Bases: ArchConfigWithKVCache, ABC

Predefined configuration for architectures that use attention KV cache blocks.

Subclasses must define the following attributes:

  • num_key_value_heads: int
  • head_dim: int
  • num_layers: int
  • model_max_seq_len: int

Parameters:

cache_dtype

cache_dtype: DType | None = None

source

The data type to use for the KV cache.

data_parallel_degree

data_parallel_degree: int = 1

source

The data parallel degree to use when running the model.

devices

devices: list[DeviceRef]

source

The physical devices to use when running the model.

dtype

dtype: DType

source

The data type to use for the model.

get_kv_params()

get_kv_params()

source

Returns the KV cache parameters for this architecture.

Return type:

KVCacheParams

get_max_seq_len()

get_max_seq_len()

source

Returns the maximum sequence length the model can process.

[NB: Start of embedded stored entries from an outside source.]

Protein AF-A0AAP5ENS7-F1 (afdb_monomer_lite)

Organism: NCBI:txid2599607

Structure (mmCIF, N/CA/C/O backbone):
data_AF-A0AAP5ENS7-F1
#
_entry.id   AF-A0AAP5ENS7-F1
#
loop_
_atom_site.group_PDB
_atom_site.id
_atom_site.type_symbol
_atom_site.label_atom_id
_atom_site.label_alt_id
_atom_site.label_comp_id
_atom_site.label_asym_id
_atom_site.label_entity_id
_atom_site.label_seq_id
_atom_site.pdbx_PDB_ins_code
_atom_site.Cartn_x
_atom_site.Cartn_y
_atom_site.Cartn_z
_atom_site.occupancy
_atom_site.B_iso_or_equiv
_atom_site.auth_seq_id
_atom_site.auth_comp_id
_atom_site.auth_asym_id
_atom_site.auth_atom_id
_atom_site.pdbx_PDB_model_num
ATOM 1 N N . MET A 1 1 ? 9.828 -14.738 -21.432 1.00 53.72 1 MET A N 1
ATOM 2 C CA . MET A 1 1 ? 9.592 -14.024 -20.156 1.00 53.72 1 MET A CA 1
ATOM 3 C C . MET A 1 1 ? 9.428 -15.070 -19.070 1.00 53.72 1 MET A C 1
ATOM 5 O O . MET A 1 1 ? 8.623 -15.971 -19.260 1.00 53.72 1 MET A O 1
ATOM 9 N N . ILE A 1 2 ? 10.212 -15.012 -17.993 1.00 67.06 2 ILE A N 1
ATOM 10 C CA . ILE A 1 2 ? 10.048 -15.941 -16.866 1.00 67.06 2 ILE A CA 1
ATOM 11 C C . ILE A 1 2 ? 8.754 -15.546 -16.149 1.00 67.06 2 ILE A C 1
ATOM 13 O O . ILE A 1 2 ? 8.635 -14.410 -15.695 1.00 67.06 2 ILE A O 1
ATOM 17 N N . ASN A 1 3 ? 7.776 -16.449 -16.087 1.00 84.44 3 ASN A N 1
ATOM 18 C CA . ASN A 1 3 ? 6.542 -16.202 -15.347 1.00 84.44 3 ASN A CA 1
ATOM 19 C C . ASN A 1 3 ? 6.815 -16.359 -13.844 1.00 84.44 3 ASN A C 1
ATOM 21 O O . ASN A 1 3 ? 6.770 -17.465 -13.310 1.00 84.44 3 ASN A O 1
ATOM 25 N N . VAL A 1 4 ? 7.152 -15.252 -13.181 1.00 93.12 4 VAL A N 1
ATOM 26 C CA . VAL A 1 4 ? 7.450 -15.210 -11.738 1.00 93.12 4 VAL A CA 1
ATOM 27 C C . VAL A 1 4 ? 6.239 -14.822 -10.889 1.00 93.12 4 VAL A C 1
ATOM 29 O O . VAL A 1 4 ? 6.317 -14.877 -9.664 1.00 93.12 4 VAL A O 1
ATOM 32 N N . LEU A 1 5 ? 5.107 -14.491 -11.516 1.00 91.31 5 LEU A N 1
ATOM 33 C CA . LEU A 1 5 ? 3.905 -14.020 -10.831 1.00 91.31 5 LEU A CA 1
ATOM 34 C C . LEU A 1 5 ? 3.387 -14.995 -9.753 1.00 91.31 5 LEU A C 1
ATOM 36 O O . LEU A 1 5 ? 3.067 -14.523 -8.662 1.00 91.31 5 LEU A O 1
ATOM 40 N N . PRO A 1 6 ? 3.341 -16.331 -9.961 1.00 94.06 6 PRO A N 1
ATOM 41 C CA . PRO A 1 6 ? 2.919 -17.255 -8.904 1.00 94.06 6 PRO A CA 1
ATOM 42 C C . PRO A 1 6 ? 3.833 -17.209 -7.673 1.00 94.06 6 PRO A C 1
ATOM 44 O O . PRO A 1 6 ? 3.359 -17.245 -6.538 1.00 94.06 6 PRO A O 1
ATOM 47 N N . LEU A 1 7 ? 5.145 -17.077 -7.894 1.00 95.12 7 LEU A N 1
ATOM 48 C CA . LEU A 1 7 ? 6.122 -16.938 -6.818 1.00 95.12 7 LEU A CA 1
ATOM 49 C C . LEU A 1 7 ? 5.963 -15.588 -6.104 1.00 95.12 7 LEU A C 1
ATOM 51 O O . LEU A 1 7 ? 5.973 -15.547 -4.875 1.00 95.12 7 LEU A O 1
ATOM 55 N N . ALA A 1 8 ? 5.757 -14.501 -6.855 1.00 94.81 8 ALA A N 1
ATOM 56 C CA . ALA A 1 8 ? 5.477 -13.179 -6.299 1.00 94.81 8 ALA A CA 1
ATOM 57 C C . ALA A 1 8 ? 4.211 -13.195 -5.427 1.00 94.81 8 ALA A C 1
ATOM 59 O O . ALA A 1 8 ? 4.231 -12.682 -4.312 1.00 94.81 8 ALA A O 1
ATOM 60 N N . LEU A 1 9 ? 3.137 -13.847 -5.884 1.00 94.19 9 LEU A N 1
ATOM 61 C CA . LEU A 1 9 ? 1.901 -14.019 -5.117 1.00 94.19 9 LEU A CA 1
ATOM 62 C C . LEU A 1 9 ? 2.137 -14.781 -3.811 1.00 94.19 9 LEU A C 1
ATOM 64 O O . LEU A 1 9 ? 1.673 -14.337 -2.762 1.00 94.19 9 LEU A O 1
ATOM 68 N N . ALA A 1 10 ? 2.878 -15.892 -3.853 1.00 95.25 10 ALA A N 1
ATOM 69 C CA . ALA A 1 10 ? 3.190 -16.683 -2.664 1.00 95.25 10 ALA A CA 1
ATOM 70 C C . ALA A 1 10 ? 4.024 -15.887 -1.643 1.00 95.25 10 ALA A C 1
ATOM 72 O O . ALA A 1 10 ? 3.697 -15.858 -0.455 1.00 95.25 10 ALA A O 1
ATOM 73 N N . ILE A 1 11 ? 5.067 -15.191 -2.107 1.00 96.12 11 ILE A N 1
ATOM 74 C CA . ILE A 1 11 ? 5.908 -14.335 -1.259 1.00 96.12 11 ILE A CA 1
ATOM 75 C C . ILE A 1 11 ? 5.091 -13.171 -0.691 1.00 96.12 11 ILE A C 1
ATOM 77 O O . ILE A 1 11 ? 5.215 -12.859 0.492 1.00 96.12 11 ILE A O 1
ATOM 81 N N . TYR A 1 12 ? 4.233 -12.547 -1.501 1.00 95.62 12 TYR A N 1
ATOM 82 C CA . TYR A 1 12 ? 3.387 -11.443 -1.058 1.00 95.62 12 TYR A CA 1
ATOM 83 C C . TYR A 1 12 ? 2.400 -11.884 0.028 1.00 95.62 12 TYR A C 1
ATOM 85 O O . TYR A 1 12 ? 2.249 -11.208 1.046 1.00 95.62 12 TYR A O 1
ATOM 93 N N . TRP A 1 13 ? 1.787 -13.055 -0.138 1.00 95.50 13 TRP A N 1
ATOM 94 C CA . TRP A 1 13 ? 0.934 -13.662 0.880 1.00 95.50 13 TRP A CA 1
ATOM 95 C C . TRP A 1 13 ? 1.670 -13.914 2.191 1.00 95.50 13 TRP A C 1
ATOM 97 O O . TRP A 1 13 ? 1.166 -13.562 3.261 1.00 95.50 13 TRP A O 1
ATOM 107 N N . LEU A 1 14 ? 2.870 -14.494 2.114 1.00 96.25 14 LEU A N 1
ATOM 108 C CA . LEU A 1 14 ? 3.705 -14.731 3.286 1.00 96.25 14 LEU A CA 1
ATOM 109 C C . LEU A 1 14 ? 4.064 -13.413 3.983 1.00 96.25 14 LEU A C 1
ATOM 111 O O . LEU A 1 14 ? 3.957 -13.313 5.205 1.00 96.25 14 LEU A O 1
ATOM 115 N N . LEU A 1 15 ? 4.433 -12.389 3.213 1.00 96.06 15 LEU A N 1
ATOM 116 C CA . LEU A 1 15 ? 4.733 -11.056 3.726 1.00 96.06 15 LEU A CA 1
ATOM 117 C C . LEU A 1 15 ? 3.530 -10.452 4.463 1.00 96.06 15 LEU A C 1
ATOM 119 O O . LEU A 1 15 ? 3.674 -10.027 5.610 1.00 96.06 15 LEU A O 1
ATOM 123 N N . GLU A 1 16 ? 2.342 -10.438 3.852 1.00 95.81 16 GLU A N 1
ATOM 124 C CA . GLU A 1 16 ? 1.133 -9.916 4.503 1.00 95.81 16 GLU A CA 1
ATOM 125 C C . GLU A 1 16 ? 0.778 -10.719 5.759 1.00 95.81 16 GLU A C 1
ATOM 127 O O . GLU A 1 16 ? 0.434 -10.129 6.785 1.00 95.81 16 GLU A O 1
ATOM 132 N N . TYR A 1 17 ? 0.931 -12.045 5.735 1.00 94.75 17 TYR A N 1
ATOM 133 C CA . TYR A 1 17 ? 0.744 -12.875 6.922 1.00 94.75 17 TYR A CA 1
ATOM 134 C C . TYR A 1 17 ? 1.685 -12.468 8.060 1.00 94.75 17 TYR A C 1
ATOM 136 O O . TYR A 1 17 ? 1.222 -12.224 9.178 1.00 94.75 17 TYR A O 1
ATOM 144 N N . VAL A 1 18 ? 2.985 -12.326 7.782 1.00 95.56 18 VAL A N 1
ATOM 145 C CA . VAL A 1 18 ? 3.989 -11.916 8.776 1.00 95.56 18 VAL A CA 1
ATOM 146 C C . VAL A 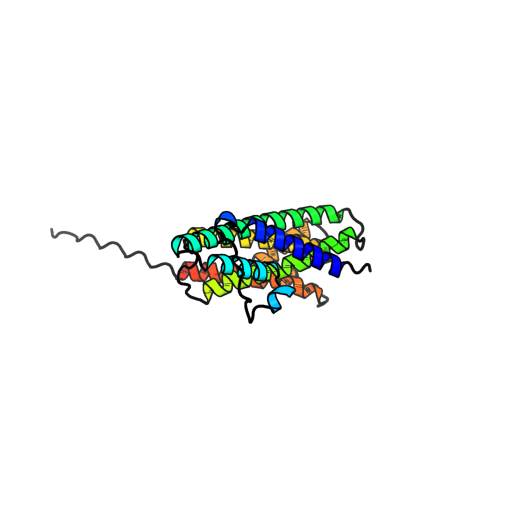1 18 ? 3.671 -10.529 9.336 1.00 95.56 18 VAL A C 1
ATOM 148 O O . VAL A 1 18 ? 3.616 -10.363 10.556 1.00 95.56 18 VAL A O 1
ATOM 151 N N . VAL A 1 19 ? 3.386 -9.546 8.477 1.00 95.38 19 VAL A N 1
ATOM 152 C CA . VAL A 1 19 ? 3.054 -8.172 8.891 1.00 95.38 19 VAL A CA 1
ATOM 153 C C . VAL A 1 19 ? 1.814 -8.151 9.783 1.00 95.38 19 VAL A C 1
ATOM 155 O O . VAL A 1 19 ? 1.806 -7.527 10.851 1.00 95.38 19 VAL A O 1
ATOM 158 N N . ARG A 1 20 ? 0.750 -8.847 9.377 1.00 93.75 20 ARG A N 1
ATOM 159 C CA . ARG A 1 20 ? -0.520 -8.866 10.108 1.00 93.75 20 ARG A CA 1
ATOM 160 C C . ARG A 1 20 ? -0.395 -9.629 11.422 1.00 93.75 20 ARG A C 1
ATOM 162 O O . ARG A 1 20 ? -0.893 -9.153 12.443 1.00 93.75 20 ARG A O 1
ATOM 169 N N . ARG A 1 21 ? 0.340 -10.743 11.445 1.00 91.44 21 ARG A N 1
ATOM 170 C CA . ARG A 1 21 ? 0.612 -11.492 12.678 1.00 91.44 21 ARG A CA 1
ATOM 171 C C . ARG A 1 21 ? 1.472 -10.693 13.656 1.00 91.44 21 ARG A C 1
ATOM 173 O O . ARG A 1 21 ? 1.143 -10.671 14.836 1.00 91.44 21 ARG A O 1
ATOM 180 N N . ALA A 1 22 ? 2.499 -9.984 13.185 1.00 93.62 22 ALA A N 1
ATOM 181 C CA . ALA A 1 22 ? 3.327 -9.106 14.018 1.00 93.62 22 ALA A CA 1
ATOM 182 C C . ALA A 1 22 ? 2.543 -7.905 14.587 1.00 93.62 22 ALA A C 1
ATOM 184 O O . ALA A 1 22 ? 2.829 -7.420 15.684 1.00 93.62 22 ALA A O 1
ATOM 185 N N . SER A 1 23 ? 1.518 -7.445 13.865 1.00 93.19 23 SER A N 1
ATOM 186 C CA . SER A 1 23 ? 0.623 -6.372 14.319 1.00 93.19 23 SER A CA 1
ATOM 187 C C . SER A 1 23 ? -0.373 -6.829 15.389 1.00 93.19 23 SER A C 1
ATOM 189 O O . SER A 1 23 ? -0.880 -6.008 16.155 1.00 93.19 23 SER A O 1
ATOM 191 N N . TYR A 1 24 ? -0.679 -8.126 15.441 1.00 91.38 24 TYR A N 1
ATOM 192 C CA . TYR A 1 24 ? -1.729 -8.681 16.284 1.00 91.38 24 TYR A CA 1
ATOM 193 C C . TYR A 1 24 ? -1.287 -8.837 17.748 1.00 91.38 24 TYR A C 1
ATOM 195 O O . TYR A 1 24 ? -0.236 -9.424 18.016 1.00 91.38 24 TYR A O 1
ATOM 203 N N . PRO A 1 25 ? -2.085 -8.373 18.730 1.00 86.56 25 PRO A N 1
ATOM 204 C CA . PRO A 1 25 ? -1.785 -8.562 20.146 1.00 86.56 25 PRO A CA 1
ATOM 205 C C . PRO A 1 25 ? -2.105 -9.998 20.598 1.00 86.56 25 PRO A C 1
ATOM 207 O O . PRO A 1 25 ? -3.028 -10.226 21.372 1.00 86.56 25 PRO A O 1
ATOM 210 N N . GLY A 1 26 ? -1.317 -10.979 20.143 1.00 80.19 26 GLY A N 1
ATOM 211 C CA . GLY A 1 26 ? -1.564 -12.408 20.393 1.00 80.19 26 GLY A CA 1
ATOM 212 C C . GLY A 1 26 ? -1.642 -12.810 21.869 1.00 80.19 26 GLY A C 1
ATOM 213 O O . GLY A 1 26 ? -2.332 -13.761 22.202 1.00 80.19 26 GLY A O 1
ATOM 214 N N . LYS A 1 27 ? -1.015 -12.042 22.768 1.00 81.81 27 LYS A N 1
ATOM 215 C CA . LYS A 1 27 ? -1.097 -12.261 24.224 1.00 81.81 27 LYS A CA 1
ATOM 216 C C . LYS A 1 27 ? -2.504 -12.052 24.802 1.00 81.81 27 LYS A C 1
ATOM 218 O O . LYS A 1 27 ? -2.755 -12.472 25.921 1.00 81.81 27 LYS A O 1
ATOM 223 N N . MET A 1 28 ? -3.389 -11.376 24.067 1.00 76.94 28 MET A N 1
ATOM 224 C CA . MET A 1 28 ? -4.779 -11.127 24.463 1.00 76.94 28 MET A CA 1
ATOM 225 C C . MET A 1 28 ? -5.748 -12.161 23.871 1.00 76.94 28 MET A C 1
ATOM 227 O O . MET A 1 28 ? -6.948 -12.041 24.080 1.00 76.94 28 MET A O 1
ATOM 231 N N . GLU A 1 29 ? -5.272 -13.133 23.085 1.00 76.62 29 GLU A N 1
ATOM 232 C CA . GLU A 1 29 ? -6.132 -14.125 22.431 1.00 76.62 29 GLU A CA 1
ATOM 233 C C . GLU A 1 29 ? -6.609 -15.186 23.444 1.00 76.62 29 GLU A C 1
ATOM 235 O O . GLU A 1 29 ? -5.780 -15.735 24.175 1.00 76.62 29 GLU A O 1
ATOM 240 N N . PRO A 1 30 ? -7.917 -15.510 23.499 1.00 71.06 30 PRO A N 1
ATOM 241 C CA . PRO A 1 30 ? -8.411 -16.593 24.343 1.00 71.06 30 PRO A CA 1
ATOM 242 C C . PRO A 1 30 ? -7.823 -17.939 23.902 1.00 71.06 30 PRO A C 1
ATOM 244 O O . PRO A 1 30 ? -7.761 -18.238 22.705 1.00 71.06 30 PRO A O 1
ATOM 247 N N . ALA A 1 31 ? -7.418 -18.773 24.861 1.00 73.62 31 ALA A N 1
ATOM 248 C CA . ALA A 1 31 ? -6.893 -20.104 24.571 1.00 73.62 31 ALA A CA 1
ATOM 249 C C . ALA A 1 31 ? -7.929 -20.952 23.806 1.00 73.62 31 ALA A C 1
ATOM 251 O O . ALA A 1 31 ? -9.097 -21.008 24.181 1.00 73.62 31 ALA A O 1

Returns max_length if set, otherwise model_max_seq_len. Raises ValueError if max_length exceeds model_max_seq_len.

Return type:

int

head_dim

abstract property head_dim: int

source

Dimensionality of each attention head.

huggingface_config

huggingface_config: AutoConfig | None = None

source

initialize()

classmethod initialize(pipeline_config, model_config=None)

source

Initialize the config from a PipelineConfig.

Parameters:

  • pipeline_config (PipelineConfig) – The pipeline configuration.
  • model_config (MAXModelConfig | None) – The model configuration to read from. When None (the default), pipeline_config.model is used. Pass an explicit config (e.g. pipeline_config.draft_model) to initialize the arch config for a different model.

Return type:

Self

kv_cache

kv_cache: KVCacheConfig

source

The KV cache configuration to use when running the model.

model_max_seq_len

abstract property model_max_seq_len: int

source

The maximum sequence length that can be processed by the model.

num_key_value_heads

abstract property num_key_value_heads: int

source

Number of key-value heads to use for the KV cache.

num_layers

abstract property num_layers: int

source

Number of hidden layers in the model.

user_provided_max_length

user_provided_max_length: int | None = None

source

Override for the maximum sequence length.